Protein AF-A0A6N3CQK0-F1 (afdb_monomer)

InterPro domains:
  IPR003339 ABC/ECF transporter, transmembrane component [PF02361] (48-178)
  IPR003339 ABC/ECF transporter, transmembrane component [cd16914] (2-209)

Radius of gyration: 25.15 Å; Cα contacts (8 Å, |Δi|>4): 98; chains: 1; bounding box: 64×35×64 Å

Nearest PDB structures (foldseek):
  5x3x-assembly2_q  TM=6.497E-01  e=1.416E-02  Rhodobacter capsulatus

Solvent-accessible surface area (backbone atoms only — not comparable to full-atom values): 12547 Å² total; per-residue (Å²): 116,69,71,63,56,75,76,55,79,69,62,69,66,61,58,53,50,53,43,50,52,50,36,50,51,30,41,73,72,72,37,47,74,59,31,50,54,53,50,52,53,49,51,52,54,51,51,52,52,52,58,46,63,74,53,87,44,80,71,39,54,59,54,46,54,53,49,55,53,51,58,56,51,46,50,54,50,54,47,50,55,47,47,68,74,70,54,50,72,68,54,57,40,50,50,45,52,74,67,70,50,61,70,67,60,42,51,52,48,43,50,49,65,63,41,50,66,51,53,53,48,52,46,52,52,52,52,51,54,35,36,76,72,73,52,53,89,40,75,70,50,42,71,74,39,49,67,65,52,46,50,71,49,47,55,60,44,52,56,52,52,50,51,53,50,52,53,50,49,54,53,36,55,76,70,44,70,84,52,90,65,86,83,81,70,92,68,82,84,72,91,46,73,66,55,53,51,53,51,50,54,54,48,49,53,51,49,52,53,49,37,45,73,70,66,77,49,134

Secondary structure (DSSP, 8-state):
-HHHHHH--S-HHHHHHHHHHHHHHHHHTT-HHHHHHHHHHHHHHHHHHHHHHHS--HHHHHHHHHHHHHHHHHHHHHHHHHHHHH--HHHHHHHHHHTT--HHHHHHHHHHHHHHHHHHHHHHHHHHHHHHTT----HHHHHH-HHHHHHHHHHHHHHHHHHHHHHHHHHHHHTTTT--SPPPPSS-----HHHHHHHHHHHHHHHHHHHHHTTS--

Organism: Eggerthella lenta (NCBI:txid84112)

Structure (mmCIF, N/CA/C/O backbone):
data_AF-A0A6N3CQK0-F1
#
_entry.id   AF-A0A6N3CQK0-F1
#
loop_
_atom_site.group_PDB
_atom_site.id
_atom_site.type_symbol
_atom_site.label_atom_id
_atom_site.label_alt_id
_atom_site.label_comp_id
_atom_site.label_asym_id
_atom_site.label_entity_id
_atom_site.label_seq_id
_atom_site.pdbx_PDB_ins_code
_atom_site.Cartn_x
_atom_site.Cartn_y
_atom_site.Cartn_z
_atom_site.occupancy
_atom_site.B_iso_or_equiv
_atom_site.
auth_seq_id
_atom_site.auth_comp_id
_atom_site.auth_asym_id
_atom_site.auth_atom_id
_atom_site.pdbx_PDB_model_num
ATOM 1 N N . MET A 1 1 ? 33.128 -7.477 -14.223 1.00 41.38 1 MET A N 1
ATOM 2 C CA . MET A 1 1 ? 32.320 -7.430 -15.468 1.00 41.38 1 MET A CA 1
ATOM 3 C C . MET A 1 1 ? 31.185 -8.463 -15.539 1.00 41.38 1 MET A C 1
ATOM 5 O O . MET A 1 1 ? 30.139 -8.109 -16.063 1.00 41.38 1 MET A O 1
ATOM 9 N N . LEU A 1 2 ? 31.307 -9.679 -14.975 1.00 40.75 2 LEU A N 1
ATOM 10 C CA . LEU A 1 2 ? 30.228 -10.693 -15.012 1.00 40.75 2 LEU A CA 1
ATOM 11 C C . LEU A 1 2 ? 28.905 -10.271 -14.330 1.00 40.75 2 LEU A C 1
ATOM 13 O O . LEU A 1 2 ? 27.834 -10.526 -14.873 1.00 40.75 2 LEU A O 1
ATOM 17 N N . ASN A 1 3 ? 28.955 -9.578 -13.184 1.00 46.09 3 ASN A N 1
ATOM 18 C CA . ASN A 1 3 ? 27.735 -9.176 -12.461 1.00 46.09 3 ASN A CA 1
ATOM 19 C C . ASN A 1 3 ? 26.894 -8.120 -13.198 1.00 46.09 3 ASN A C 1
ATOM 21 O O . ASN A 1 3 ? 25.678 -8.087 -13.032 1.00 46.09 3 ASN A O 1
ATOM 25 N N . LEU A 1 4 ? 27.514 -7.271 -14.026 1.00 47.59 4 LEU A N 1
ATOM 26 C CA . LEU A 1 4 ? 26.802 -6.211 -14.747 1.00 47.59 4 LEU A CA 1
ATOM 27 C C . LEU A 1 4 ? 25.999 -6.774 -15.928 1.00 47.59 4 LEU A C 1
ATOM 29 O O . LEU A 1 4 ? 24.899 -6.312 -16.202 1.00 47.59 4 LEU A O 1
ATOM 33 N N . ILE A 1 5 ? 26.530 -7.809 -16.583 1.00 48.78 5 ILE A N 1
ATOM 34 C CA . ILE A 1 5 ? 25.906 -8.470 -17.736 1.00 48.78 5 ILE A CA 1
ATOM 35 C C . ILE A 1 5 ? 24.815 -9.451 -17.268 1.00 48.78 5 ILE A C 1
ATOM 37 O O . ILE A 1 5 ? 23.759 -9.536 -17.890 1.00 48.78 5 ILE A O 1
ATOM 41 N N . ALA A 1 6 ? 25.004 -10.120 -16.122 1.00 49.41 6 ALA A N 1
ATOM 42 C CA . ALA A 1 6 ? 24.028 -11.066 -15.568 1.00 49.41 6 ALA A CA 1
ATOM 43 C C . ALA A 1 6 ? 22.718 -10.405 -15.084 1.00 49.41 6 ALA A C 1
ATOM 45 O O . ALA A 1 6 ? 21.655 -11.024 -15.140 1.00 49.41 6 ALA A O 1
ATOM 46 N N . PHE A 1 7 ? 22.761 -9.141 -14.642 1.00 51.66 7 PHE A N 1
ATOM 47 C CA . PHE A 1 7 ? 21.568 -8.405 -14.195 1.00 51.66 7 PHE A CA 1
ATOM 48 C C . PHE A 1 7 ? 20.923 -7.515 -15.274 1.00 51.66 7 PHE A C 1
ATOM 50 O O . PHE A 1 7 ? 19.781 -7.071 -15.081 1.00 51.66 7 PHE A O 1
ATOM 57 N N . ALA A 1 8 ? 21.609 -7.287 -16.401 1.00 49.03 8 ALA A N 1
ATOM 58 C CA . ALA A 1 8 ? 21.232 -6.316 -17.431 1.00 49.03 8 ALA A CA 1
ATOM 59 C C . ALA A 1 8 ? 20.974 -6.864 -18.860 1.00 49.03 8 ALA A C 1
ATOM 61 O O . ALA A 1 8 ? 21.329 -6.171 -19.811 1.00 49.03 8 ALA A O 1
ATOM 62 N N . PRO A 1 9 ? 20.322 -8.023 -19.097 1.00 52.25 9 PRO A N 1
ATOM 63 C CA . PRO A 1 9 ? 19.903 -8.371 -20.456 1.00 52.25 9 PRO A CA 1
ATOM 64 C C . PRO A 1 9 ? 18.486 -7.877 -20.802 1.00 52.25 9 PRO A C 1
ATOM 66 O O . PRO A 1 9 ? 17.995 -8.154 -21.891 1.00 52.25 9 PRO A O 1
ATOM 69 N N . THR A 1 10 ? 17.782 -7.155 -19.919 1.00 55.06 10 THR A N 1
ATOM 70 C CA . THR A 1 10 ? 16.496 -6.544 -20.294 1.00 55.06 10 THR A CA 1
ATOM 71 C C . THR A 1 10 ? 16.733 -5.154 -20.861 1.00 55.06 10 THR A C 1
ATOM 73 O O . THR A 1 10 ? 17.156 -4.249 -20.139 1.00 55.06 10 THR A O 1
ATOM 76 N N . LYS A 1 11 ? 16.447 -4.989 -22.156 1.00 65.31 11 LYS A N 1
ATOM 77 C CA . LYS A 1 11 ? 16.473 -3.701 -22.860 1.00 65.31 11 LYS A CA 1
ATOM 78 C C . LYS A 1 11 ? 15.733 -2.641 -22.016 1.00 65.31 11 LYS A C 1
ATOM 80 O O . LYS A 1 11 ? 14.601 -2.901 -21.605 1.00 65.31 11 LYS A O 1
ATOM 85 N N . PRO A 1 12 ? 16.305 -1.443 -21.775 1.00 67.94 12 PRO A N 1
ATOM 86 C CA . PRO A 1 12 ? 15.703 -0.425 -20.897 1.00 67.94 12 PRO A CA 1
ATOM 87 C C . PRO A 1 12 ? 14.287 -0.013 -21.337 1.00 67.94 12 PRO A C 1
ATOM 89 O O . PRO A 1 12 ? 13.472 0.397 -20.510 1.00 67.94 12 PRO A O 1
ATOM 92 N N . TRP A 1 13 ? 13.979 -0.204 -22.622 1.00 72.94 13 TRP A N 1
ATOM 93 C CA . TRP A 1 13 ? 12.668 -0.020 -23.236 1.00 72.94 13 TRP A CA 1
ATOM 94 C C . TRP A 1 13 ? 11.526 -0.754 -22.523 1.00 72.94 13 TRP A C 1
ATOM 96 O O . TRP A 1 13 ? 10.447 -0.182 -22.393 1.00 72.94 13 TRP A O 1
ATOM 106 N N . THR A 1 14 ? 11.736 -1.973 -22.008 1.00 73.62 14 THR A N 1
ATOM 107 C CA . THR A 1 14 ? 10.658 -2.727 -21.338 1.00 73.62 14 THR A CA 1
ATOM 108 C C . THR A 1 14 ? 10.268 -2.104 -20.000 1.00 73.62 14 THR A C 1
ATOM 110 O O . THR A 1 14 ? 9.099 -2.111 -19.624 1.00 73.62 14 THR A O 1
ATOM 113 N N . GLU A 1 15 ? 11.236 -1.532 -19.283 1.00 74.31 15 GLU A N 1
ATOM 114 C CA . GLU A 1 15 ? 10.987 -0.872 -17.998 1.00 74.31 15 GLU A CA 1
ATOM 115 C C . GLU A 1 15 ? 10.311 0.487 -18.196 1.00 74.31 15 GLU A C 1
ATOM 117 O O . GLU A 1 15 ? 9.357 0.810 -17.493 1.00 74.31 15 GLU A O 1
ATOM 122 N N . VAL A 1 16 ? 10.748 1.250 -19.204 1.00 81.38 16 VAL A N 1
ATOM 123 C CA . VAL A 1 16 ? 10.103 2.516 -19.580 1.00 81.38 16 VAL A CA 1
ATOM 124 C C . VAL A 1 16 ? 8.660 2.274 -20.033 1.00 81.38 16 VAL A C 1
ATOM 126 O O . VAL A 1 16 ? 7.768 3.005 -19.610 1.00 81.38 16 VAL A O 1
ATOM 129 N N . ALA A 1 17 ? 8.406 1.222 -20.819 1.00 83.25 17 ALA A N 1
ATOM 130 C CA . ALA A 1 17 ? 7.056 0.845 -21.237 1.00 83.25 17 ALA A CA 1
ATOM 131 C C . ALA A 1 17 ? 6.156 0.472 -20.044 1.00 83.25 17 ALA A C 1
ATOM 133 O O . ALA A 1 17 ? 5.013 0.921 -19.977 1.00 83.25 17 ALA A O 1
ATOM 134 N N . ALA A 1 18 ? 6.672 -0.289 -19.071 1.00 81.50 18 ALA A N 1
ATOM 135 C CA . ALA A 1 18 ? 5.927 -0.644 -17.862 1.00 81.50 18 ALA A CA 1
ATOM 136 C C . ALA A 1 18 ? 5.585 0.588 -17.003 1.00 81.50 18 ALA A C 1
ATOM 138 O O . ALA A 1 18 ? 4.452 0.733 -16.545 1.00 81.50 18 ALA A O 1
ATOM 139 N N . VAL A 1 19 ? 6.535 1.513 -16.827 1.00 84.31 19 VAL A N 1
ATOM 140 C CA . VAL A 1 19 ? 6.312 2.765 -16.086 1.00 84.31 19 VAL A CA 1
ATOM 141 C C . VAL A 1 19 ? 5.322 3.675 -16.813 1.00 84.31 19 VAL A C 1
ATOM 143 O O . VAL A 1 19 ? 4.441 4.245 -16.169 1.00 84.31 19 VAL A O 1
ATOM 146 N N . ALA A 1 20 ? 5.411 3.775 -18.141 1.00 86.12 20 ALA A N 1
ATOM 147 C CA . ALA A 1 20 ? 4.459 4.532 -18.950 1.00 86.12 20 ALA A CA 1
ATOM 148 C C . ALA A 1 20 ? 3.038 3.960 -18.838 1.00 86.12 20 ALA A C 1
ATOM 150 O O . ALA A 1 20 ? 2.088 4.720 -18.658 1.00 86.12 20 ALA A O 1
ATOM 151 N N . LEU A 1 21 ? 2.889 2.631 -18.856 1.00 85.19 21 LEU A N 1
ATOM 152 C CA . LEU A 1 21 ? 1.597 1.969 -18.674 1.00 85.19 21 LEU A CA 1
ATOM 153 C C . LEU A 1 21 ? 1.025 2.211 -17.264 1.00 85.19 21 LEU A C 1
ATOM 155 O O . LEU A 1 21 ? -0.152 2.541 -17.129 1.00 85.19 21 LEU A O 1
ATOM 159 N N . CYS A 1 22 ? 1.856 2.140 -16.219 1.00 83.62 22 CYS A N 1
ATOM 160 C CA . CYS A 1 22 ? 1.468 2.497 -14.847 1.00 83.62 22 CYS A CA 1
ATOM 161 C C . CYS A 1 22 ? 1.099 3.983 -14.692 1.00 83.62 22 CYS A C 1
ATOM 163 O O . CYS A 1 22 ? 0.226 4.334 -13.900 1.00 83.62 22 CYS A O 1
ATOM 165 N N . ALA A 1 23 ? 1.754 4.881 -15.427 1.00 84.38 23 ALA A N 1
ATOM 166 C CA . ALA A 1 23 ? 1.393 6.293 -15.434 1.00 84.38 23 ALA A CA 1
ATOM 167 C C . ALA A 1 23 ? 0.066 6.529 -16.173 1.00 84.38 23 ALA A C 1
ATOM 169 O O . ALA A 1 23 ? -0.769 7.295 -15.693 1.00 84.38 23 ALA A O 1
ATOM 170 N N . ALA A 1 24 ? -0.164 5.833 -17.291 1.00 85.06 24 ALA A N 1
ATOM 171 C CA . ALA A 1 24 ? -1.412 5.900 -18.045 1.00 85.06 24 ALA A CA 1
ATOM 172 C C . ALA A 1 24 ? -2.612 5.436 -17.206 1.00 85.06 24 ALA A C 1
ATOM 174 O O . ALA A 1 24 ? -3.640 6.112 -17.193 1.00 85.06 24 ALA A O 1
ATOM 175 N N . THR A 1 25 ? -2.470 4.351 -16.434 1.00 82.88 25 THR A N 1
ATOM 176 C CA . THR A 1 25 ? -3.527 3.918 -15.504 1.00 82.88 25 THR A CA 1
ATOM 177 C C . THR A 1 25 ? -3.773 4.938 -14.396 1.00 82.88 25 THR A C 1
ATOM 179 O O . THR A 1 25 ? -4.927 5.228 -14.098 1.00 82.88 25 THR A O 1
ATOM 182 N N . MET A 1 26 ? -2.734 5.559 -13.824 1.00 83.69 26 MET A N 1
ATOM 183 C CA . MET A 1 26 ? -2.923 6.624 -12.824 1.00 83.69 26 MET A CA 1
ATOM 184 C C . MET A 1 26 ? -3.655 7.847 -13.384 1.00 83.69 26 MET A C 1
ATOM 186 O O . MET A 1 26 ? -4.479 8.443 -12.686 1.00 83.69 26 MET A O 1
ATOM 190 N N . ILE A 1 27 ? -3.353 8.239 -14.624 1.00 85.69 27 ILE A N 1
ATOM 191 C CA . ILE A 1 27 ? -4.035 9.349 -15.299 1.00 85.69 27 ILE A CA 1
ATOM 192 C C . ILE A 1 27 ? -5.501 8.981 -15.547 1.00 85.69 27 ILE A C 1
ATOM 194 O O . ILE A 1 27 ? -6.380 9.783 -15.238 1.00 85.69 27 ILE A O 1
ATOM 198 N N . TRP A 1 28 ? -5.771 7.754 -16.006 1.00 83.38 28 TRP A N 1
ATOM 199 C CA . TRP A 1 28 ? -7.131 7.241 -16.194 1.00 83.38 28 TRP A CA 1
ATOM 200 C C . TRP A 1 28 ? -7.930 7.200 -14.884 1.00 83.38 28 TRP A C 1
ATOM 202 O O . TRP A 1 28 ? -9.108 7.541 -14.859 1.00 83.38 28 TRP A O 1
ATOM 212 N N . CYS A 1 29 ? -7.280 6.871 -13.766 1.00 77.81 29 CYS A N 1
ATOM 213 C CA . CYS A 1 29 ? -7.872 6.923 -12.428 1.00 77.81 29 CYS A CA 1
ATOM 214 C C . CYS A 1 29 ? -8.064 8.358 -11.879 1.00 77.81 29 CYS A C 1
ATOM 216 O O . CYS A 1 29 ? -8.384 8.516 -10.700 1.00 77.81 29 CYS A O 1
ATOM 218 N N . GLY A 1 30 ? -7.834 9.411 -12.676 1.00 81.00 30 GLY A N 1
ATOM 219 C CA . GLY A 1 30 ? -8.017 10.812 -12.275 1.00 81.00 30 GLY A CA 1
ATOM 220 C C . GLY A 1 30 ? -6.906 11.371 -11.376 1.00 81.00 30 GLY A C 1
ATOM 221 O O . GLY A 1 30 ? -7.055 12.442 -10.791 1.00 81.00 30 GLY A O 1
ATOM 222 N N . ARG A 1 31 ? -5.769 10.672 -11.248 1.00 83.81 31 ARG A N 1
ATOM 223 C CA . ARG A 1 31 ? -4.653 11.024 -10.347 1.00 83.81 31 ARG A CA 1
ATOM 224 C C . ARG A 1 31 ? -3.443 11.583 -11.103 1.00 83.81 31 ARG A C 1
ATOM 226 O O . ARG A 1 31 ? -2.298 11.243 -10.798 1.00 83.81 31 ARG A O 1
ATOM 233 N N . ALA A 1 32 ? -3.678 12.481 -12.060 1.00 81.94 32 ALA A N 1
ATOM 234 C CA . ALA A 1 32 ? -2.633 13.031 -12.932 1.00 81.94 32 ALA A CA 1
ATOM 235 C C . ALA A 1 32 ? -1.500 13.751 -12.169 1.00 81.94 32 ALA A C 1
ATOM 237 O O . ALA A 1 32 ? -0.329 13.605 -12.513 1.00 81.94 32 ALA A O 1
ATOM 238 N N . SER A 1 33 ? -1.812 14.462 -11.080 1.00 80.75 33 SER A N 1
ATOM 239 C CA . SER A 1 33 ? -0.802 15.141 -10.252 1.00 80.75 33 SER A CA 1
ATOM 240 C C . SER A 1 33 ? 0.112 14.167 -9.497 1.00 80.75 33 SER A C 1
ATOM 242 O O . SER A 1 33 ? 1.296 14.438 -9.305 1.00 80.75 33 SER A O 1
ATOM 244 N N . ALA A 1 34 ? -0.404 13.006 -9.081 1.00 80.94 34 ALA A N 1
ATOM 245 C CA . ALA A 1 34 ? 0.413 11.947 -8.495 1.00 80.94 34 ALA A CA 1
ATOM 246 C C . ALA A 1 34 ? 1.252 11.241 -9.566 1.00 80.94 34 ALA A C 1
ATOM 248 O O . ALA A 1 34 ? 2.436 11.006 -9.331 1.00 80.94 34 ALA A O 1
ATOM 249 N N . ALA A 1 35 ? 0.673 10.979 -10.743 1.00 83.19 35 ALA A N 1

◆ **Exercise description**
Give back exactly the lines above, from the line containing "ATOM 223 C CA" through the line containing "ATOM 234 C CA", with both end lines and nothing more.

◆ **Result of this task**
ATOM 223 C CA . ARG A 1 31 ? -4.653 11.024 -10.347 1.00 83.81 31 ARG A CA 1
ATOM 224 C C . ARG A 1 31 ? -3.443 11.583 -11.103 1.00 83.81 31 ARG A C 1
ATOM 226 O O . ARG A 1 31 ? -2.298 11.243 -10.798 1.00 83.81 31 ARG A O 1
ATOM 233 N N . ALA A 1 32 ? -3.678 12.481 -12.060 1.00 81.94 32 ALA A N 1
ATOM 234 C CA . ALA A 1 32 ? -2.633 13.031 -12.932 1.00 81.94 32 ALA A CA 1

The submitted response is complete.